#### [Work to be completed]
Exactly retype the lines of the material from its first line to the line with "ATOM 18 N N . SER", including both.

#### [Excerpted data]
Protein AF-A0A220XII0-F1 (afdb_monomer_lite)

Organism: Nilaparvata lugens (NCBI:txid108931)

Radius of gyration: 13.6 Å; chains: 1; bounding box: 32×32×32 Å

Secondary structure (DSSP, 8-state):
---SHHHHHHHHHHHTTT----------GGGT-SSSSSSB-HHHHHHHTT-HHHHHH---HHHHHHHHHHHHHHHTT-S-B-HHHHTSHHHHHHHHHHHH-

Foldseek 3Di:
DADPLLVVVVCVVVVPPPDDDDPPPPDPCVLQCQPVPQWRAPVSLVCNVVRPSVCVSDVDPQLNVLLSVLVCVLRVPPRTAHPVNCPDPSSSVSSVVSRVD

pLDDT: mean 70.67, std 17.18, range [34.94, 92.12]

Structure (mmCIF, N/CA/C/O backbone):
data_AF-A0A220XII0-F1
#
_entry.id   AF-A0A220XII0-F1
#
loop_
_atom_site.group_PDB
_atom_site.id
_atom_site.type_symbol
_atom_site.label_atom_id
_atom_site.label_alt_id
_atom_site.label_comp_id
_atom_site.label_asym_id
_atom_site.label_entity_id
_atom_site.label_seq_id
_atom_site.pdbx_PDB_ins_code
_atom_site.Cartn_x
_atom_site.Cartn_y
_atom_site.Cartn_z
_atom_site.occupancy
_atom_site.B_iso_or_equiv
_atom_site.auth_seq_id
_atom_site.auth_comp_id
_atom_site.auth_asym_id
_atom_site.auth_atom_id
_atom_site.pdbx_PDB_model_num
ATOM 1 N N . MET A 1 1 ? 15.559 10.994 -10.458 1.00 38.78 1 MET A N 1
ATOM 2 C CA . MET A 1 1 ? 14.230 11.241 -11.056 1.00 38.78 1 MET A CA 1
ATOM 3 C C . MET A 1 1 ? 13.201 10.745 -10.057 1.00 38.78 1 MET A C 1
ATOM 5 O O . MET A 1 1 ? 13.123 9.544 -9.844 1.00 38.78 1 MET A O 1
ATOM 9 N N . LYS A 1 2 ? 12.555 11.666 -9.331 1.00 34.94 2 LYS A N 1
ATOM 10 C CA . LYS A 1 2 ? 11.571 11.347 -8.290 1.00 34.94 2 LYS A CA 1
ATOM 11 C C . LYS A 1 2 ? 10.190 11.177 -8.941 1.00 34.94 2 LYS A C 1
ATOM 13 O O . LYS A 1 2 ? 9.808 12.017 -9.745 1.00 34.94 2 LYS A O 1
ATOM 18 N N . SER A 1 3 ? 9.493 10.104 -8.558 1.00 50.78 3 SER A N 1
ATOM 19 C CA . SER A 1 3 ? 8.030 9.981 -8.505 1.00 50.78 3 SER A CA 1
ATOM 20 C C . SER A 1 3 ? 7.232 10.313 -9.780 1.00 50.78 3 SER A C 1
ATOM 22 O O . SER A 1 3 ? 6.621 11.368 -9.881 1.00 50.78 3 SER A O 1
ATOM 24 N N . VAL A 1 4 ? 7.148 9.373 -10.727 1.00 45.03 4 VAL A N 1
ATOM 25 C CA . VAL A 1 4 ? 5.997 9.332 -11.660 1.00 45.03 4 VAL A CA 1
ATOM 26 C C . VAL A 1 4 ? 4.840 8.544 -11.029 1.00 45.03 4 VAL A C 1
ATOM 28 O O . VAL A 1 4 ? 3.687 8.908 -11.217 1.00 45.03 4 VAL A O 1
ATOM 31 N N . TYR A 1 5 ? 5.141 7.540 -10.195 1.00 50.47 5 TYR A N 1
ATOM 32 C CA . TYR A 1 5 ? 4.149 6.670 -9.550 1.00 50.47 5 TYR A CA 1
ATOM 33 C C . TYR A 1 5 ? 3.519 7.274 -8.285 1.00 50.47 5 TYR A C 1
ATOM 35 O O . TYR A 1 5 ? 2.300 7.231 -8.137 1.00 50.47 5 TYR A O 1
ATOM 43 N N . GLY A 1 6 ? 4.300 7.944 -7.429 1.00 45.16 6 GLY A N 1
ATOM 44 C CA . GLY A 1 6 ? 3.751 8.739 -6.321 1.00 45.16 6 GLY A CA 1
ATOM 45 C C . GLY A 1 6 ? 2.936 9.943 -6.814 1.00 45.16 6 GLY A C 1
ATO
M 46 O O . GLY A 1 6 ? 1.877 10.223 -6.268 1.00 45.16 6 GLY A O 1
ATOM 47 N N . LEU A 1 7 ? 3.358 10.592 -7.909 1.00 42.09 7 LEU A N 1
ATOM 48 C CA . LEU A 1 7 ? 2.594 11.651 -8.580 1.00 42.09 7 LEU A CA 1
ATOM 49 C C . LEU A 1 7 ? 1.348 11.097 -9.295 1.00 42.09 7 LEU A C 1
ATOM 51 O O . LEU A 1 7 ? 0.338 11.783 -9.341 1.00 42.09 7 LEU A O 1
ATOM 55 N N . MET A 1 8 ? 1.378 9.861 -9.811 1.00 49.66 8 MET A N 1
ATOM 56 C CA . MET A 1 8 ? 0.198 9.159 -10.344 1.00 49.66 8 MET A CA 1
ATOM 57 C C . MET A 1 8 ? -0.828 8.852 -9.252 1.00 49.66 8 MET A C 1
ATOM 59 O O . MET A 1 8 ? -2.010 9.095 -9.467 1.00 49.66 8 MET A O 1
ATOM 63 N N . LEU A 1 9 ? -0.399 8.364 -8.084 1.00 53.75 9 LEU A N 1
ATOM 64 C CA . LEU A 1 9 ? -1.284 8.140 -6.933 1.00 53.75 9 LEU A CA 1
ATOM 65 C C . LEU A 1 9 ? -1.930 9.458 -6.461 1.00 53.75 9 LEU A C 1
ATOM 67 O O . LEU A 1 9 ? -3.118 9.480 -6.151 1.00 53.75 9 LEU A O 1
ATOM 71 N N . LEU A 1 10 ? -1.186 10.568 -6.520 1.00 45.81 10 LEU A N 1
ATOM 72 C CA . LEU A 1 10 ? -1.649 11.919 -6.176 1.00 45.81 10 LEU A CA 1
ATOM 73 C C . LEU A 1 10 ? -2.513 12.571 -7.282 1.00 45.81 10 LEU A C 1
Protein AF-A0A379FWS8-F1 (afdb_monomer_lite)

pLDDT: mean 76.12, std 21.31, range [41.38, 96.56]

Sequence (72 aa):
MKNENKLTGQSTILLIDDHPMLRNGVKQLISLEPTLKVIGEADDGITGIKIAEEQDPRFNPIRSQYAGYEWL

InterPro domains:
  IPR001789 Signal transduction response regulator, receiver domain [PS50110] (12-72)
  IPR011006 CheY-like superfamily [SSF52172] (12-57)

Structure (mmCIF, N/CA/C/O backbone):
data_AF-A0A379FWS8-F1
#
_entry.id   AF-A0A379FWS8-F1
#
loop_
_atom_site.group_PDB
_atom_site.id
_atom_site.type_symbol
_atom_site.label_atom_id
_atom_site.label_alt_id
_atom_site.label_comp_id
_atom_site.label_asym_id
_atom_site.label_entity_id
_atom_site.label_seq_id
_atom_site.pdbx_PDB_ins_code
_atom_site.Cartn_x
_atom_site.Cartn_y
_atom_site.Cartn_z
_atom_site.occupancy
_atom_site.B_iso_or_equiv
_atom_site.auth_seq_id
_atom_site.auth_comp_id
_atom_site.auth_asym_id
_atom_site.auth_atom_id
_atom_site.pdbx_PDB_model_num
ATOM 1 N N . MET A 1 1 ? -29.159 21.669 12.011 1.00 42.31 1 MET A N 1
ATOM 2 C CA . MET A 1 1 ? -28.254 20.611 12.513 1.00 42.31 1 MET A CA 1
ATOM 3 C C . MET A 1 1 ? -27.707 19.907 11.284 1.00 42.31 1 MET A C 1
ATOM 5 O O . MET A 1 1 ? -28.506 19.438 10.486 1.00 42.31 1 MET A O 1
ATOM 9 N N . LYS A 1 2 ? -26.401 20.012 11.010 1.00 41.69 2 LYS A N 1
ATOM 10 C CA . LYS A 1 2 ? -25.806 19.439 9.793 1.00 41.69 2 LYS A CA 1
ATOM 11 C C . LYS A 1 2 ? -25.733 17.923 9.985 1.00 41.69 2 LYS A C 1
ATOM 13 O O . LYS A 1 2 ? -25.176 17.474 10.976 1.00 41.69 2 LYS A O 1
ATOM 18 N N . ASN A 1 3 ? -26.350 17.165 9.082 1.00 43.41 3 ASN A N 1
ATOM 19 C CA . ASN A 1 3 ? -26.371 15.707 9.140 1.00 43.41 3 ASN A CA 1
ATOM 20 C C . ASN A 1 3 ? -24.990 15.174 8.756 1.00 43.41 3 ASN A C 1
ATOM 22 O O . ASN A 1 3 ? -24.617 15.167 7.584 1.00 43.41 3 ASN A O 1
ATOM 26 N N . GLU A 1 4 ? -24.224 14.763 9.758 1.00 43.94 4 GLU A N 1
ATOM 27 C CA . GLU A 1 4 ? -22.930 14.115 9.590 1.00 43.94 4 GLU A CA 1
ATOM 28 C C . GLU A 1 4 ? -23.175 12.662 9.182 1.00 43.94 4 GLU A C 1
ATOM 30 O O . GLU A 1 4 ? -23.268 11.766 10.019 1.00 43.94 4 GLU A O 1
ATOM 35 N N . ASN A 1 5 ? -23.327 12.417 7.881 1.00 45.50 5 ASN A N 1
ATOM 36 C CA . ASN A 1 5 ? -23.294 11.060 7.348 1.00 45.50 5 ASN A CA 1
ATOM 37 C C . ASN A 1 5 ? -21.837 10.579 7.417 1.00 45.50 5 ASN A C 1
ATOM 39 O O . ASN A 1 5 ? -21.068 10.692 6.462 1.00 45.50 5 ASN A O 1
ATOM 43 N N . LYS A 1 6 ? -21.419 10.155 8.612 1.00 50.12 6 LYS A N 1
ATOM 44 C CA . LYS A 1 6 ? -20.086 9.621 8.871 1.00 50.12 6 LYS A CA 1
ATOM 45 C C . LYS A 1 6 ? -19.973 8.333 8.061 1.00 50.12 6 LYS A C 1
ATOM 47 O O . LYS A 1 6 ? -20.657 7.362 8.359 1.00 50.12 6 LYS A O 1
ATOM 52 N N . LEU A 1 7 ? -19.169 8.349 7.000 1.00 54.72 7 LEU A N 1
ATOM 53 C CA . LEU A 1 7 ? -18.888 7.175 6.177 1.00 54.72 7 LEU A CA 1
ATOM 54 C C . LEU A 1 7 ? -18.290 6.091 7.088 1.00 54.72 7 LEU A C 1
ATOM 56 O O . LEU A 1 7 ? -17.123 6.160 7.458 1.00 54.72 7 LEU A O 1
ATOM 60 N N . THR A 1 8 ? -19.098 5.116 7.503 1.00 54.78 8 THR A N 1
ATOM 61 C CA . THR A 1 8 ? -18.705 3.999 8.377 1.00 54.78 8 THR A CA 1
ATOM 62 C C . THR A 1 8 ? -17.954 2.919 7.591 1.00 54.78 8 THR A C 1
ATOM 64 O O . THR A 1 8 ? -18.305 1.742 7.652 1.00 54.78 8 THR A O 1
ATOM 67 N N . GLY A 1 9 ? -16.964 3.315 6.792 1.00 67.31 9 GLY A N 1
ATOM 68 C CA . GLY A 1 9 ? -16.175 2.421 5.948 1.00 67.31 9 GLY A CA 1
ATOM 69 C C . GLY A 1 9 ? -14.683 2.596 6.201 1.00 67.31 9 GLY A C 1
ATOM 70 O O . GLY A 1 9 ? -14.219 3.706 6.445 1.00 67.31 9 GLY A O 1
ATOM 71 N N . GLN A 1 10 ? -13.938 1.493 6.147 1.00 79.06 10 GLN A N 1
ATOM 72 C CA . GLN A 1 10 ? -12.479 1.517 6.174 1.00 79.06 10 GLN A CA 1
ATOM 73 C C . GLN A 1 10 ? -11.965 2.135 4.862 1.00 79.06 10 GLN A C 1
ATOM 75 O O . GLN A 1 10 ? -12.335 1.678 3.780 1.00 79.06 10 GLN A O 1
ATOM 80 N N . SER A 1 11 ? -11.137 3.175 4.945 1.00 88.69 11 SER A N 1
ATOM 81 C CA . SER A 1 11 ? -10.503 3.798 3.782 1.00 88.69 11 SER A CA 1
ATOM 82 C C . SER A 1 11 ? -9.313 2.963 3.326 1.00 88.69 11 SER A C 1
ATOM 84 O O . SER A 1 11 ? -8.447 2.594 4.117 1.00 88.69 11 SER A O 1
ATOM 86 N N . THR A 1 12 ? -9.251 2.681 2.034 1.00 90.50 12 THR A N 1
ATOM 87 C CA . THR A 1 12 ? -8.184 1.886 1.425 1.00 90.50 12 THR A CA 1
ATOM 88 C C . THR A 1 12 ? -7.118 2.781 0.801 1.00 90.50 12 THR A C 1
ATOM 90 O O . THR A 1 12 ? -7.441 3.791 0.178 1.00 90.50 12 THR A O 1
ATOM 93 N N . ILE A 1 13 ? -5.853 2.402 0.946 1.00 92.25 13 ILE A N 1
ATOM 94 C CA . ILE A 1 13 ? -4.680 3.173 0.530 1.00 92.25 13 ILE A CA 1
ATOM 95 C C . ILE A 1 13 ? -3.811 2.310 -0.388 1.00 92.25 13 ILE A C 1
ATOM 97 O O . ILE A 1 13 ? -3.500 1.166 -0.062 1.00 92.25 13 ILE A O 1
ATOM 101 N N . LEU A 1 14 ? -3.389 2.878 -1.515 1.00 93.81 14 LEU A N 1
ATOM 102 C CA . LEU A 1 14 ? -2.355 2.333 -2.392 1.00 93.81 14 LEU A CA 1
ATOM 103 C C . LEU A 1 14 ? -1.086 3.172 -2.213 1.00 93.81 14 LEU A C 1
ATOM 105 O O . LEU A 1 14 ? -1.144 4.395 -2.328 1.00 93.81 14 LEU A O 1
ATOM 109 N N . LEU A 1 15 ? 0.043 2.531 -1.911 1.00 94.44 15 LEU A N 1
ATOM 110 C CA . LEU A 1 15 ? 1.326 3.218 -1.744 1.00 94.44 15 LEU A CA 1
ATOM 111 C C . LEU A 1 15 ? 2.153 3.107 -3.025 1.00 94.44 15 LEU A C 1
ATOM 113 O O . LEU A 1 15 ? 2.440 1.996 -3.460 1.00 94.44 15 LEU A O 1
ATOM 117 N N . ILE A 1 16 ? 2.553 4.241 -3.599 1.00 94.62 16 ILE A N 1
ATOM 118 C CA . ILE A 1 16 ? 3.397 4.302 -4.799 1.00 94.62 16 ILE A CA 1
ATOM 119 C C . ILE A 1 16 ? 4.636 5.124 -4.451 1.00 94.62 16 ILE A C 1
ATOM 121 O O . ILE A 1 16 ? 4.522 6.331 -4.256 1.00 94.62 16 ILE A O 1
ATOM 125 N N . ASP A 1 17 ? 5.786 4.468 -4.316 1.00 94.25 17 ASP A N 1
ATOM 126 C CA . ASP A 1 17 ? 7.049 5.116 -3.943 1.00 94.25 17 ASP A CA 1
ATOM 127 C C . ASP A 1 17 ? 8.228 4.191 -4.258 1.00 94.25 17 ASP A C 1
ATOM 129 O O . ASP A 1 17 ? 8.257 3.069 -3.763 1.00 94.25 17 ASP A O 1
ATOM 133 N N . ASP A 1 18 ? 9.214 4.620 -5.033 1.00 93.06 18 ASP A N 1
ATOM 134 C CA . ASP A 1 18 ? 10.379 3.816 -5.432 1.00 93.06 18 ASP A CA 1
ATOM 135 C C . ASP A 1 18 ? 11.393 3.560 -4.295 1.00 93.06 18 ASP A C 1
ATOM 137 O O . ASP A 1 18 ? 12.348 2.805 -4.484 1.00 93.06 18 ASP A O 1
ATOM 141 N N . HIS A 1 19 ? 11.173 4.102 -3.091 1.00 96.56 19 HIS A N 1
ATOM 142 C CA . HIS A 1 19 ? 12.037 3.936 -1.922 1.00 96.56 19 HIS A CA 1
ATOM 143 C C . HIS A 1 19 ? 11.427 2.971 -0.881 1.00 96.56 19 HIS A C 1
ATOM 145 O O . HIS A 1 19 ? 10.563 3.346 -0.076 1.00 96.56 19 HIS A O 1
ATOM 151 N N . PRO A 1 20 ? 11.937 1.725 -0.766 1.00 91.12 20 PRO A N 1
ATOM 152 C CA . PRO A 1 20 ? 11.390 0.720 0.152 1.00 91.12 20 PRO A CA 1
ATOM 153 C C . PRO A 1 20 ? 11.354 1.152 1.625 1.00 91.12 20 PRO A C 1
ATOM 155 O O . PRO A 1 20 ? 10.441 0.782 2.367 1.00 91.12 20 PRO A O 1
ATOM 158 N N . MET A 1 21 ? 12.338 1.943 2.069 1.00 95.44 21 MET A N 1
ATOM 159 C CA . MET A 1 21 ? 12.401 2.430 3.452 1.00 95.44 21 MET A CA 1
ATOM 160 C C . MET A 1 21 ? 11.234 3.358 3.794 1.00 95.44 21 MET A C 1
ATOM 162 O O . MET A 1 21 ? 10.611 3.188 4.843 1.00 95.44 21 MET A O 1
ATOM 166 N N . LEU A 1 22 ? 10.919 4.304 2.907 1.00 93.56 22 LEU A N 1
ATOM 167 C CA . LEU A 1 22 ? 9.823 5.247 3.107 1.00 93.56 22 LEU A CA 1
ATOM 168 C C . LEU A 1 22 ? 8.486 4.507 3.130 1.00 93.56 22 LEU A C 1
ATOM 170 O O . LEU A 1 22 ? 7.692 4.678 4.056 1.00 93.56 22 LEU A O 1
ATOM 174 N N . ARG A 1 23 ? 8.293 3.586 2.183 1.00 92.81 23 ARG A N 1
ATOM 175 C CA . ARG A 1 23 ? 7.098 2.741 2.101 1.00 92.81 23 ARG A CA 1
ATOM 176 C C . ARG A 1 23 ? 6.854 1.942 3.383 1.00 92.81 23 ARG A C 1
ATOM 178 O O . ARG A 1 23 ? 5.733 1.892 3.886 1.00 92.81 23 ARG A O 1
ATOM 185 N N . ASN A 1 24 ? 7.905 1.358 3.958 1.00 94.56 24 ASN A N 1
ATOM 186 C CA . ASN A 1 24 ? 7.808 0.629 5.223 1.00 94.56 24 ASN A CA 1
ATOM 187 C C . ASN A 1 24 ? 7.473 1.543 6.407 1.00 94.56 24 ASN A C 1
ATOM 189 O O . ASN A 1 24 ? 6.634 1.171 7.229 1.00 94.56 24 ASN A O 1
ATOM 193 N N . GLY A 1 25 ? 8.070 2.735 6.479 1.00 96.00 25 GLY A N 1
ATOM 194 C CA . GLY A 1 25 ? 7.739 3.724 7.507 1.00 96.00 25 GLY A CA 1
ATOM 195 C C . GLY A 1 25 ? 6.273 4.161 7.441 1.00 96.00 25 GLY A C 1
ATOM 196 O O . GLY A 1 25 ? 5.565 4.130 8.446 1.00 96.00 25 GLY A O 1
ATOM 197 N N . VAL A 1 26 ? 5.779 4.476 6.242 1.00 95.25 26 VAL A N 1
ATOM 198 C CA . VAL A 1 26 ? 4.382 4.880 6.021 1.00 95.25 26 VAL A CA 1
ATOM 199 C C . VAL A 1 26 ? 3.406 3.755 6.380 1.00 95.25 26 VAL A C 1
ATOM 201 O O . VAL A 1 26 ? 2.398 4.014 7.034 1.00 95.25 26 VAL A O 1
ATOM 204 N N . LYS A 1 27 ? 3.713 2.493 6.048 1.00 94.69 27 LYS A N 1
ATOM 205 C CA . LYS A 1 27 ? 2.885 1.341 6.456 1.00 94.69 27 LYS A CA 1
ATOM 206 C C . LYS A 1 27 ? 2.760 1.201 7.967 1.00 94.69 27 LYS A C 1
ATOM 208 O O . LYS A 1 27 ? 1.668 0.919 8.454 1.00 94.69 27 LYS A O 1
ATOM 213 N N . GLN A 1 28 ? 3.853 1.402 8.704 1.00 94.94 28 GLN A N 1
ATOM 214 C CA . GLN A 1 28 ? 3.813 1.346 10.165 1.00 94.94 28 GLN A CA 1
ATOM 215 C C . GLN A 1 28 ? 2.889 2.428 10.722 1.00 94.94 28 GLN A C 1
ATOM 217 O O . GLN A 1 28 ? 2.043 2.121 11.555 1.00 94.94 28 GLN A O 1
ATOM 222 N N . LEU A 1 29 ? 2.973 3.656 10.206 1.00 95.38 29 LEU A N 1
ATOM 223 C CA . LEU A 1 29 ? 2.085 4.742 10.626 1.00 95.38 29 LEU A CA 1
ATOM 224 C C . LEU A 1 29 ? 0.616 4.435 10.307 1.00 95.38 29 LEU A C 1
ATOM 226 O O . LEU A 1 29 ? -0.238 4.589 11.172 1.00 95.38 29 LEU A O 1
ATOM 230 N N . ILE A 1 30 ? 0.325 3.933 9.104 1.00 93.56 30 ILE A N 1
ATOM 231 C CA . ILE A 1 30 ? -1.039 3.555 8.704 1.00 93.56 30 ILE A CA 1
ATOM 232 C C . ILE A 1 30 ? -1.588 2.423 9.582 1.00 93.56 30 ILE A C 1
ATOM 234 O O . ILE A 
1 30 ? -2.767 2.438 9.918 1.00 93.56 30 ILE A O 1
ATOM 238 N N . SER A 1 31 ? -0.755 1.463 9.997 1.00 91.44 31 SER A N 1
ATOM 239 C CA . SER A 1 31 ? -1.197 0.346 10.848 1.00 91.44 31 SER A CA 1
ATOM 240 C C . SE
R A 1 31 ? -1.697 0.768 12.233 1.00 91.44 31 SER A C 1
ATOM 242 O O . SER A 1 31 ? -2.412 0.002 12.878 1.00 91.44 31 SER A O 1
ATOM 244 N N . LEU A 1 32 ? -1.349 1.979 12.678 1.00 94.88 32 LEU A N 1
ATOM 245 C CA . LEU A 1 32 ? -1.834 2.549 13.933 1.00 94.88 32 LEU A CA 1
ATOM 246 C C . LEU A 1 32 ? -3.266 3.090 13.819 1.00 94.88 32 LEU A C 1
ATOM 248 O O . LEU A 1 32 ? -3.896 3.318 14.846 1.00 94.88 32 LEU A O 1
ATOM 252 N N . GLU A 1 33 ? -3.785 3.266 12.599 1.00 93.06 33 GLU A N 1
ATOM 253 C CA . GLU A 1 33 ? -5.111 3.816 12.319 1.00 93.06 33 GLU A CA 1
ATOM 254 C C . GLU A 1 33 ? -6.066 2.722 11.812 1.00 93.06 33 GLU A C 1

#### [Your solution]
Protein AF-A0A220XII0-F1 (afdb_monomer_lite)

Organism: Nilaparvata lugens (NCBI:txid108931)

Radius of gyration: 13.6 Å; chains: 1; bounding box: 32×32×32 Å

Secondary structure (DSSP, 8-state):
---SHHHHHHHHHHHTTT----------GGGT-SSSSSSB-HHHHHHHTT-HHHHHH---HHHHHHHHHHHHHHHTT-S-B-HHHHTSHHHHHHHHHHHH-

Foldseek 3Di:
DADPLLVVVVCVVVVPPPDDDDPPPPDPCVLQCQPVPQWRAPVSLVCNVVRPSVCVSDVDPQLNVLLSVLVCVLRVPPRTAHPVNCPDPSSSVSSVVSRVD

pLDDT: mean 70.67, std 17.18, range [34.94, 92.12]

Structure (mmCIF, N/CA/C/O backbone):
data_AF-A0A220XII0-F1
#
_entry.id   AF-A0A220XII0-F1
#
loop_
_atom_site.group_PDB
_atom_site.id
_atom_site.type_symbol
_atom_site.label_atom_id
_atom_site.label_alt_id
_atom_site.label_comp_id
_atom_site.label_asym_id
_atom_site.label_entity_id
_atom_site.label_seq_id
_atom_site.pdbx_PDB_ins_code
_atom_site.Cartn_x
_atom_site.Cartn_y
_atom_site.Cartn_z
_atom_site.occupancy
_atom_site.B_iso_or_equiv
_atom_site.auth_seq_id
_atom_site.auth_comp_id
_atom_site.auth_asym_id
_atom_site.auth_atom_id
_atom_site.pdbx_PDB_model_num
ATOM 1 N N . MET A 1 1 ? 15.559 10.994 -10.458 1.00 38.78 1 MET A N 1
ATOM 2 C CA . MET A 1 1 ? 14.230 11.241 -11.056 1.00 38.78 1 MET A CA 1
ATOM 3 C C . MET A 1 1 ? 13.201 10.745 -10.057 1.00 38.78 1 MET A C 1
ATOM 5 O O . MET A 1 1 ? 13.123 9.544 -9.844 1.00 38.78 1 MET A O 1
ATOM 9 N N . LYS A 1 2 ? 12.555 11.666 -9.331 1.00 34.94 2 LYS A N 1
ATOM 10 C CA . LYS A 1 2 ? 11.571 11.347 -8.290 1.00 34.94 2 LYS A CA 1
ATOM 11 C C . LYS A 1 2 ? 10.190 11.177 -8.941 1.00 34.94 2 LYS A C 1
ATOM 13 O O . LYS A 1 2 ? 9.808 12.017 -9.745 1.00 34.94 2 LYS A O 1
ATOM 18 N N . SER A 1 3 ? 9.493 10.104 -8.558 1.00 50.78 3 SER A N 1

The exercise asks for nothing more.